Hyperparameter Tuning Examples
This page demonstrates how to perform hyperparameter optimization for POMDP planners using the POMDPPlanners framework. We’ll show how to optimize different algorithms on various environments using Optuna-based optimization.
Overview
Hyperparameter tuning is crucial for achieving optimal performance in POMDP planning. The framework provides a comprehensive hyperparameter optimization system that:
Uses Optuna for efficient parameter search
Supports both numerical and categorical parameters
Provides MLflow integration for experiment tracking
Handles multiple environments and algorithms simultaneously
Includes statistical analysis and confidence intervals
Basic Hyperparameter Optimization
Let’s start with a simple example optimizing POMCP on the Tiger POMDP:
from pathlib import Path
from POMDPPlanners.simulations.simulations_api import SimulationsAPI
from POMDPPlanners.configs.environment_configs import EnvironmentConfigsAPI
from POMDPPlanners.configs.planners_hyperparam_configs import PlannersHyperparamConfigs
from POMDPPlanners.core.simulation import (
NumericalHyperParameter, CategoricalHyperParameter
)
from POMDPPlanners.core.simulation.hyperparameter_tuning import (
HyperParameterRunParams, HyperParameterOptimizationDirection
)
# Initialize the API
api = SimulationsAPI(
cache_dir_path=Path("./hyperparameter_results"),
debug=True
)
# Create environment configuration
env_configs = EnvironmentConfigsAPI(discount_factor=0.95)

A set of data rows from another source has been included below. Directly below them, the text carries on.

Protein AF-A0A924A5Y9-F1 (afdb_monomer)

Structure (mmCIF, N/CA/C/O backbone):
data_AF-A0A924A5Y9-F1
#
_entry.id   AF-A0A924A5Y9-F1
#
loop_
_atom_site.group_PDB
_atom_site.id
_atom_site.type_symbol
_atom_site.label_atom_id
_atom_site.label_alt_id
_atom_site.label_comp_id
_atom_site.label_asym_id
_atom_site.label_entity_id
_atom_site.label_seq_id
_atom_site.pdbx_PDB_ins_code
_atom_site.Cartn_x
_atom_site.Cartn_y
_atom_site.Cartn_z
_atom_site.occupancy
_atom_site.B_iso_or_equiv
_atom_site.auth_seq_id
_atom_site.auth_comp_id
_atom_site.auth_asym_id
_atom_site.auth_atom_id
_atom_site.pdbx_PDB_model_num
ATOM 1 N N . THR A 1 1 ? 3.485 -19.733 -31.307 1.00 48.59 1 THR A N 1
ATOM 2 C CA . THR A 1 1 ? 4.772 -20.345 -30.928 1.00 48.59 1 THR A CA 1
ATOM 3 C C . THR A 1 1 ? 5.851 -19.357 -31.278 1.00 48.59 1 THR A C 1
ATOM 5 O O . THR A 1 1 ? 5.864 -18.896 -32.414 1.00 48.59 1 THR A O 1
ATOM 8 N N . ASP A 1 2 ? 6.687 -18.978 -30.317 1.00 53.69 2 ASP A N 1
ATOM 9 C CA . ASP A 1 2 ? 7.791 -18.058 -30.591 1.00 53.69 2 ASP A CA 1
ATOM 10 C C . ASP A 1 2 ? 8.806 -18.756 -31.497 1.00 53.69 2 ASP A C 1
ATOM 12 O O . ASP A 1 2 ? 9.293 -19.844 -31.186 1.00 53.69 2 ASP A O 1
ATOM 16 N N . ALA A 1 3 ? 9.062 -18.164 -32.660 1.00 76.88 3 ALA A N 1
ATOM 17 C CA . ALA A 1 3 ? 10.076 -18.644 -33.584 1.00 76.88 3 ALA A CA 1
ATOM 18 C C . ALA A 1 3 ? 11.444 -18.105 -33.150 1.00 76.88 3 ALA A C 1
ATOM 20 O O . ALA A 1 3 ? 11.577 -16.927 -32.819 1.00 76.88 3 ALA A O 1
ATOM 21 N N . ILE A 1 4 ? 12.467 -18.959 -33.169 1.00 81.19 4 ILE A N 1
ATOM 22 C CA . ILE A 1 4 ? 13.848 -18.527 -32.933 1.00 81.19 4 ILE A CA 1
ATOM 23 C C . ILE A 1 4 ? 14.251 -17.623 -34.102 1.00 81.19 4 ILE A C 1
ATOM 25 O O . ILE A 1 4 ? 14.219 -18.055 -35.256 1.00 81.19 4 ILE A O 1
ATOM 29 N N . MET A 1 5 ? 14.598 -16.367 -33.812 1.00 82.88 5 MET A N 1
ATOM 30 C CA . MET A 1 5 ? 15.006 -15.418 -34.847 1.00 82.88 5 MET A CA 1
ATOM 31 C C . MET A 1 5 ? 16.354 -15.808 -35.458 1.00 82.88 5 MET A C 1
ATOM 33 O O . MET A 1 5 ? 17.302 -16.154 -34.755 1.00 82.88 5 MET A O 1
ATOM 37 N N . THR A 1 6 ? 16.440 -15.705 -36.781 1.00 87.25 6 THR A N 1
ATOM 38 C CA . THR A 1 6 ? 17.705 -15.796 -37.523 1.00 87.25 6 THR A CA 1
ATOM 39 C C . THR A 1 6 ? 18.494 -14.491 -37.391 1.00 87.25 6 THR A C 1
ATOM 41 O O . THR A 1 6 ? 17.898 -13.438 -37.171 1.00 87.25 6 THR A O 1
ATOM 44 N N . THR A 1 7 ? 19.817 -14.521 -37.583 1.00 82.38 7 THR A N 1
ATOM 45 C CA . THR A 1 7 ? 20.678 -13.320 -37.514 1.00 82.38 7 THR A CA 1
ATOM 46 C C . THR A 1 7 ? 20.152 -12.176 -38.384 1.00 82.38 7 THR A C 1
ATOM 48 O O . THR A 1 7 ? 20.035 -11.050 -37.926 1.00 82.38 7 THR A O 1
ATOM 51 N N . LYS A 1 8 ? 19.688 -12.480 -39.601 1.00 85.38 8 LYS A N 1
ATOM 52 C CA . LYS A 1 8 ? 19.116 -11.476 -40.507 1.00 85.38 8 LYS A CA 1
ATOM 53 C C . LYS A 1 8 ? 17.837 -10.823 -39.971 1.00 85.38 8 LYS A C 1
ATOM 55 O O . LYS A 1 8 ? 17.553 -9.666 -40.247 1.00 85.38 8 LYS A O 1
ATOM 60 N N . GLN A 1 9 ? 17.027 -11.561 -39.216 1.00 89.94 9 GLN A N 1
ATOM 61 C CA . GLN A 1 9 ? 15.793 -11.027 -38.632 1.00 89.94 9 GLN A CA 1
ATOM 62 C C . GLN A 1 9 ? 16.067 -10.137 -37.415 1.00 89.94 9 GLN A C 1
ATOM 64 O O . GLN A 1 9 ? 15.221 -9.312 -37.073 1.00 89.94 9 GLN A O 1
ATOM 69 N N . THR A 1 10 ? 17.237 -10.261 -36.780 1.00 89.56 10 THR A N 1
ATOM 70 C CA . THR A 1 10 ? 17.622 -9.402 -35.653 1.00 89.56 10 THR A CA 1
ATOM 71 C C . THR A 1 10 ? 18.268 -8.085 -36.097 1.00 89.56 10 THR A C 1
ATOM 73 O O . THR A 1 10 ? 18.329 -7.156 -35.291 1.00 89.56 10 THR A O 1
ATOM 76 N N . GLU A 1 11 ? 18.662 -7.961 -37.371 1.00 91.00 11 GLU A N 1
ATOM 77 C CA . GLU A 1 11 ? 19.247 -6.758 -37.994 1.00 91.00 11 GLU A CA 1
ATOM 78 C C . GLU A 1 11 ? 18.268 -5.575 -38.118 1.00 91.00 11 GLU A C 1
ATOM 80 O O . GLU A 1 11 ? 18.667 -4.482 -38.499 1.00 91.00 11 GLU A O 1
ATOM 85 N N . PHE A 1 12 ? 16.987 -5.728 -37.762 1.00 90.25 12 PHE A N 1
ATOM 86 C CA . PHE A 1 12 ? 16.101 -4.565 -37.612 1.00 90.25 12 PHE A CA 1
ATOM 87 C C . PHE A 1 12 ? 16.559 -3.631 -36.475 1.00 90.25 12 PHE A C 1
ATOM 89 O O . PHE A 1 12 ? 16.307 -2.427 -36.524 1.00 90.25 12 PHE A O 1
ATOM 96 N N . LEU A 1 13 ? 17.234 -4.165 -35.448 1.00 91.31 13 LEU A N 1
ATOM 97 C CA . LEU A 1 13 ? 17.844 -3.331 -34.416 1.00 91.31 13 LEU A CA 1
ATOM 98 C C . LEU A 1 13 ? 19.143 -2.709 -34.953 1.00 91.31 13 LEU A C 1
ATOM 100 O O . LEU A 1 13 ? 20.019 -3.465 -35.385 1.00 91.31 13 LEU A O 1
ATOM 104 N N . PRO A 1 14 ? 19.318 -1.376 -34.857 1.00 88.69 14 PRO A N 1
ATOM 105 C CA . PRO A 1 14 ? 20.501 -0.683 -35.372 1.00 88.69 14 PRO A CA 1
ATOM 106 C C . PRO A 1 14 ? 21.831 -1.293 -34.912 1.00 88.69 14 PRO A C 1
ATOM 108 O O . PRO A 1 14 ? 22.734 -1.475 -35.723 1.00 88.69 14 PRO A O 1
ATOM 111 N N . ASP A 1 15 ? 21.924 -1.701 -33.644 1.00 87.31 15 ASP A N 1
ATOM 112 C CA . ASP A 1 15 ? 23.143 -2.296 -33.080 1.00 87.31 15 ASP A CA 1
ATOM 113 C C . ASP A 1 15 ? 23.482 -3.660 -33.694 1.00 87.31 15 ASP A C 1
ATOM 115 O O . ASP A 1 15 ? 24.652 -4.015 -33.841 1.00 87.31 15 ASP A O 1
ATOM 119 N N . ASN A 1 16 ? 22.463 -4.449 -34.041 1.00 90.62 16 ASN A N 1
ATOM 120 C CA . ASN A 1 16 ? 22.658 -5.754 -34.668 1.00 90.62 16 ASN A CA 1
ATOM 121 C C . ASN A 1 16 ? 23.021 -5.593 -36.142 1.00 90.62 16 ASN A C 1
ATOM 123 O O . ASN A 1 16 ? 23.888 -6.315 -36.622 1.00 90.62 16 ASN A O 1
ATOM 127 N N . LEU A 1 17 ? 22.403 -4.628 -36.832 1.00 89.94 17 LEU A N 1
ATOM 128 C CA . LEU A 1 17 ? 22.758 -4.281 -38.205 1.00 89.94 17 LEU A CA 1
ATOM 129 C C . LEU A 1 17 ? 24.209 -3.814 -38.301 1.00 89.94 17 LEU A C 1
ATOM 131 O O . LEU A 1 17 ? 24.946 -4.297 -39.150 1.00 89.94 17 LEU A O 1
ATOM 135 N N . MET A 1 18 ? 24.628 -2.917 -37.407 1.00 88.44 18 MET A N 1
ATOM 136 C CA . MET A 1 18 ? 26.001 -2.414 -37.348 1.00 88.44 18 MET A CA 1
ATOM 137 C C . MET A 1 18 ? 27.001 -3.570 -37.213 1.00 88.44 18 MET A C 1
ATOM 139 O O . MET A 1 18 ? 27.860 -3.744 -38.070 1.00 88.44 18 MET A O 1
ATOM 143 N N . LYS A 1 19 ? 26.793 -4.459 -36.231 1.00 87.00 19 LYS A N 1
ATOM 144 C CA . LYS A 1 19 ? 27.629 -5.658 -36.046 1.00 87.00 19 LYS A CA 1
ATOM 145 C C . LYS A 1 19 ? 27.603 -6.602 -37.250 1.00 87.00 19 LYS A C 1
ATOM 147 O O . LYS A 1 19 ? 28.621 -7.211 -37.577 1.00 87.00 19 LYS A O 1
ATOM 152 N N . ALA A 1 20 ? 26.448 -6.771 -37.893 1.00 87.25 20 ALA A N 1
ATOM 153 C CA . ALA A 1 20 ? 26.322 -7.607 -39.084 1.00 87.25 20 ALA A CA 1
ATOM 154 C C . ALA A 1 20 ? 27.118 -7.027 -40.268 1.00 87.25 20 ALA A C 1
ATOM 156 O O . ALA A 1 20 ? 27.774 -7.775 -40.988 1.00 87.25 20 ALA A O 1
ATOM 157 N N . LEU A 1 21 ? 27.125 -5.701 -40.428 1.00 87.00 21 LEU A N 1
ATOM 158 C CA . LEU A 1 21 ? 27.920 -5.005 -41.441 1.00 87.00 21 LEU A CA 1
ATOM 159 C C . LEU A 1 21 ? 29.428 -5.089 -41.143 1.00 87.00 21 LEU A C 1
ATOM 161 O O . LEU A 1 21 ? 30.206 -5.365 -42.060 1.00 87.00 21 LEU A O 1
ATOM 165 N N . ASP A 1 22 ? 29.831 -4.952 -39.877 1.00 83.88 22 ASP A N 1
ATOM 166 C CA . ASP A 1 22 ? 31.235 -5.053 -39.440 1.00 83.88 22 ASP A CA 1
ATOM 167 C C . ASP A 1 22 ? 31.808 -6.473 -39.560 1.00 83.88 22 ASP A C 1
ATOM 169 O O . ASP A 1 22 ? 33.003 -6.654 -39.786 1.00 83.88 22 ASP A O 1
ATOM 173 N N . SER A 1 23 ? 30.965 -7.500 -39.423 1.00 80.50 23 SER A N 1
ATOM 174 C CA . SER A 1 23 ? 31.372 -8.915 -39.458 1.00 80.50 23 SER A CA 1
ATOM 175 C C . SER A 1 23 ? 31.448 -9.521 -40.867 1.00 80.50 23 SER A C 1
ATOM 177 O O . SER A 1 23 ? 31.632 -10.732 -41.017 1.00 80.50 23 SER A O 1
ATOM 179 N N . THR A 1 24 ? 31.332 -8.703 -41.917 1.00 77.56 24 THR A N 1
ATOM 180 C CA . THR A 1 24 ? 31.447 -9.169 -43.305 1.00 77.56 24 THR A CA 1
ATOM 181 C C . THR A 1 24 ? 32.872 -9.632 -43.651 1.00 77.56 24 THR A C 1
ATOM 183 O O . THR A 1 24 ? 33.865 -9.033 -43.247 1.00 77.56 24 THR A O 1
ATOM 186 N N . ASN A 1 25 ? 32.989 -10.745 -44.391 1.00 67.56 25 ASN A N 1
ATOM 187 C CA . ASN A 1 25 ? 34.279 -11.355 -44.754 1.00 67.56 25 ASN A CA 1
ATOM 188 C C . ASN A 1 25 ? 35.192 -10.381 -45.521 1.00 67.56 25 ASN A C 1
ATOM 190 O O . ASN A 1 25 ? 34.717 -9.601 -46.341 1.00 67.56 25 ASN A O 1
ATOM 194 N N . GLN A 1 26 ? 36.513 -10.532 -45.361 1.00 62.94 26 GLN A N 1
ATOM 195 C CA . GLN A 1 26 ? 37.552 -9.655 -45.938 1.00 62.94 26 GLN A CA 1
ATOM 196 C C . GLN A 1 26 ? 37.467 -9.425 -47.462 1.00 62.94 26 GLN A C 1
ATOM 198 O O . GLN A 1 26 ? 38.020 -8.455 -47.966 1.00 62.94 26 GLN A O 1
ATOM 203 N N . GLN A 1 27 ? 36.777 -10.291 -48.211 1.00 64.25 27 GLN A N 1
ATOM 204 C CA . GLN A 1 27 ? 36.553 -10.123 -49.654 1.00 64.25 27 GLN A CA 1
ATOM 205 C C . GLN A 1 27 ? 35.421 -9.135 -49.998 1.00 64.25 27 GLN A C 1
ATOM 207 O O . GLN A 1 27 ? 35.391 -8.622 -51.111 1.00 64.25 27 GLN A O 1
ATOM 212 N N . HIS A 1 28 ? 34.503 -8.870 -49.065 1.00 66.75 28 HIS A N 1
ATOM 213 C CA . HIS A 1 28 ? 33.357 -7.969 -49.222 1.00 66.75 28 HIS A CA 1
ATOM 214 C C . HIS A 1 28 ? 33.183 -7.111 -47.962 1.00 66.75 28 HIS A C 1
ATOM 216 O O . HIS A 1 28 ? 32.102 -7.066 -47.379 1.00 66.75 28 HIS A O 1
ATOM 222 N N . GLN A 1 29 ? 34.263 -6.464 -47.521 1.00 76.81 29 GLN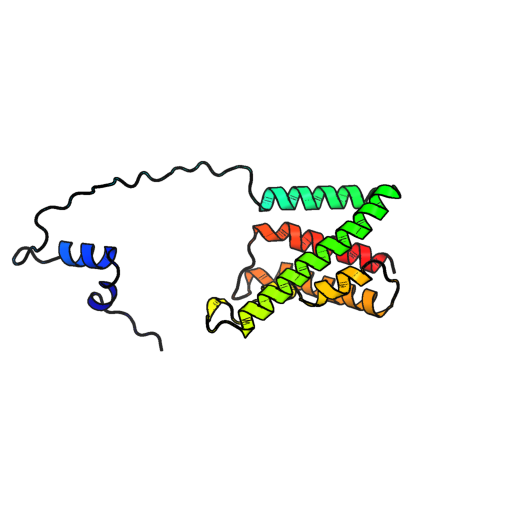 A N 1
ATOM 223 C CA . GLN A 1 29 ? 34.218 -5.580 -46.362 1.00 76.81 29 GLN A CA 1
ATOM 224 C C . GLN A 1 29 ? 33.351 -4.352 -46.678 1.00 76.81 29 GLN A C 1
ATOM 226 O O . GLN A 1 29 ? 33.718 -3.518 -47.506 1.00 76.81 29 GLN A O 1
ATOM 231 N N . LEU A 1 30 ? 32.187 -4.259 -46.030 1.00 80.44 30 LEU A N 1
ATOM 232 C CA . LEU A 1 30 ? 31.230 -3.165 -46.243 1.00 80.44 30 LEU A CA 1
ATOM 233 C C . LEU A 1 30 ? 31.562 -1.916 -45.417 1.00 80.44 30 LEU A C 1
ATOM 235 O O . LEU A 1 30 ? 31.210 -0.807 -45.816 1.00 80.44 30 LEU A O 1
ATOM 239 N N . VAL A 1 31 ? 32.246 -2.087 -44.284 1.00 83.62 31 VAL A N 1
ATOM 240 C CA . VAL A 1 31 ? 32.599 -0.996 -43.368 1.00 83.62 31 VAL A CA 1
ATOM 241 C C . VAL A 1 31 ? 34.094 -0.710 -43.455 1.00 83.62 31 VAL A C 1
ATOM 243 O O . VAL A 1 31 ? 34.930 -1.541 -43.103 1.00 83.62 31 VAL A O 1
ATOM 246 N N . ILE A 1 32 ? 34.424 0.483 -43.952 1.00 82.44 32 ILE A N 1
ATOM 247 C CA . ILE A 1 32 ? 35.807 0.945 -44.154 1.00 82.44 32 ILE A CA 1
ATOM 248 C C . ILE A 1 32 ? 36.325 1.681 -42.909 1.00 82.44 32 ILE A C 1
ATOM 250 O O . ILE A 1 32 ? 37.499 1.572 -42.564 1.00 82.44 32 ILE A O 1
ATOM 254 N N . SER A 1 33 ? 35.460 2.444 -42.236 1.00 81.44 33 SER A N 1
ATOM 255 C CA . SER A 1 33 ? 35.798 3.213 -41.039 1.00 81.44 33 SER A CA 1
ATOM 256 C C . SER A 1 33 ? 34.549 3.440 -40.190 1.00 81.44 33 SER A C 1
ATOM 258 O O . SER A 1 33 ? 33.490 3.778 -40.717 1.00 81.44 33 SER A O 1
ATOM 260 N N . GLU A 1 34 ? 34.694 3.268 -38.879 1.00 82.69 34 GLU A N 1
ATOM 261 C CA . GLU A 1 34 ? 33.686 3.588 -37.873 1.00 82.69 34 GLU A CA 1
ATOM 262 C C . GLU A 1 34 ? 34.134 4.836 -37.103 1.00 82.69 34 GLU A C 1
ATOM 264 O O . GLU A 1 34 ? 35.305 4.967 -36.738 1.00 82.69 34 GLU A O 1
ATOM 269 N N . HIS A 1 35 ? 33.208 5.760 -36.843 1.00 83.56 35 HIS A N 1
ATOM 270 C CA . HIS A 1 35 ? 33.479 6.929 -36.017 1.00 83.56 35 HIS A CA 1
ATOM 271 C C . HIS A 1 35 ? 32.378 7.122 -34.977 1.00 83.56 35 HIS A C 1
ATOM 273 O O . HIS A 1 35 ? 31.239 7.467 -35.299 1.00 83.56 35 HIS A O 1
ATOM 279 N N . GLN A 1 36 ? 32.733 6.988 -33.702 1.00 81.88 36 GLN A N 1
ATOM 280 C CA . GLN A 1 36 ? 31.823 7.283 -32.606 1.00 81.88 36 GLN A CA 1
ATOM 281 C C . GLN A 1 36 ? 31.702 8.804 -32.421 1.00 81.88 36 GLN A C 1
ATOM 283 O O . GLN A 1 36 ? 32.592 9.456 -31.883 1.00 81.88 36 GLN A O 1
ATOM 288 N N . LEU A 1 37 ? 30.589 9.386 -32.878 1.00 86.44 37 LEU A N 1
ATOM 289 C CA . LEU A 1 37 ? 30.332 10.833 -32.766 1.00 86.44 37 LEU A CA 1
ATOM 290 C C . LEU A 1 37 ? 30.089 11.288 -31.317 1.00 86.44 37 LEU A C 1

tiger_env, tiger_belief = env_configs.tiger_pomdp_config(n_particles=1000)
# Create planner configuration
planner_configs = PlannersHyperparamConfigs(discount_factor=0.95)
# Define hyperparameter optimization configuration
optimization_configs = [
HyperParameterRunParams(
environment=tiger_env,
belief=tiger_belief,
policy_cls=POMCP,
hyper_parameters=[
NumericalHyperParameter("exploration_constant", 0.1, 100.0),
NumericalHyperParameter("depth", 5, 30),
NumericalHyperParameter("min_samples_per_node", 1, 20)
],
constant_parameters={
"discount_factor": 0.95,
"name": "OptimizedPOMCP_Tiger"
},
num_episodes=50, # Episodes for final evaluation
num_steps=30, # Steps per episode
n_trials=100, # Number of optimization trials
direction=HyperParameterOptimizationDirection.MAXIMIZE,
parameter_to_optimize="average_return"
)
]
# Run hyperparameter optimization
results = api.run_hyperparameter_optimization(
environment_run_params=optimization_configs,
experiment_name="Tiger_POMCP_Optimization",
n_jobs=4, # Use 4 CPU cores
)
# Analyze results
for i, result in enumerate(results):
print(f"Configuration {i+1} Results:")
print(f" Environment: {result.environment.__class__.__name__}")
print(f" Policy: {result.policy.__class__.__name__}")
print(f" Best hyperparameters: {result.chosen_hyper_parameters}")
print(f" Policy name: {result.policy.name}")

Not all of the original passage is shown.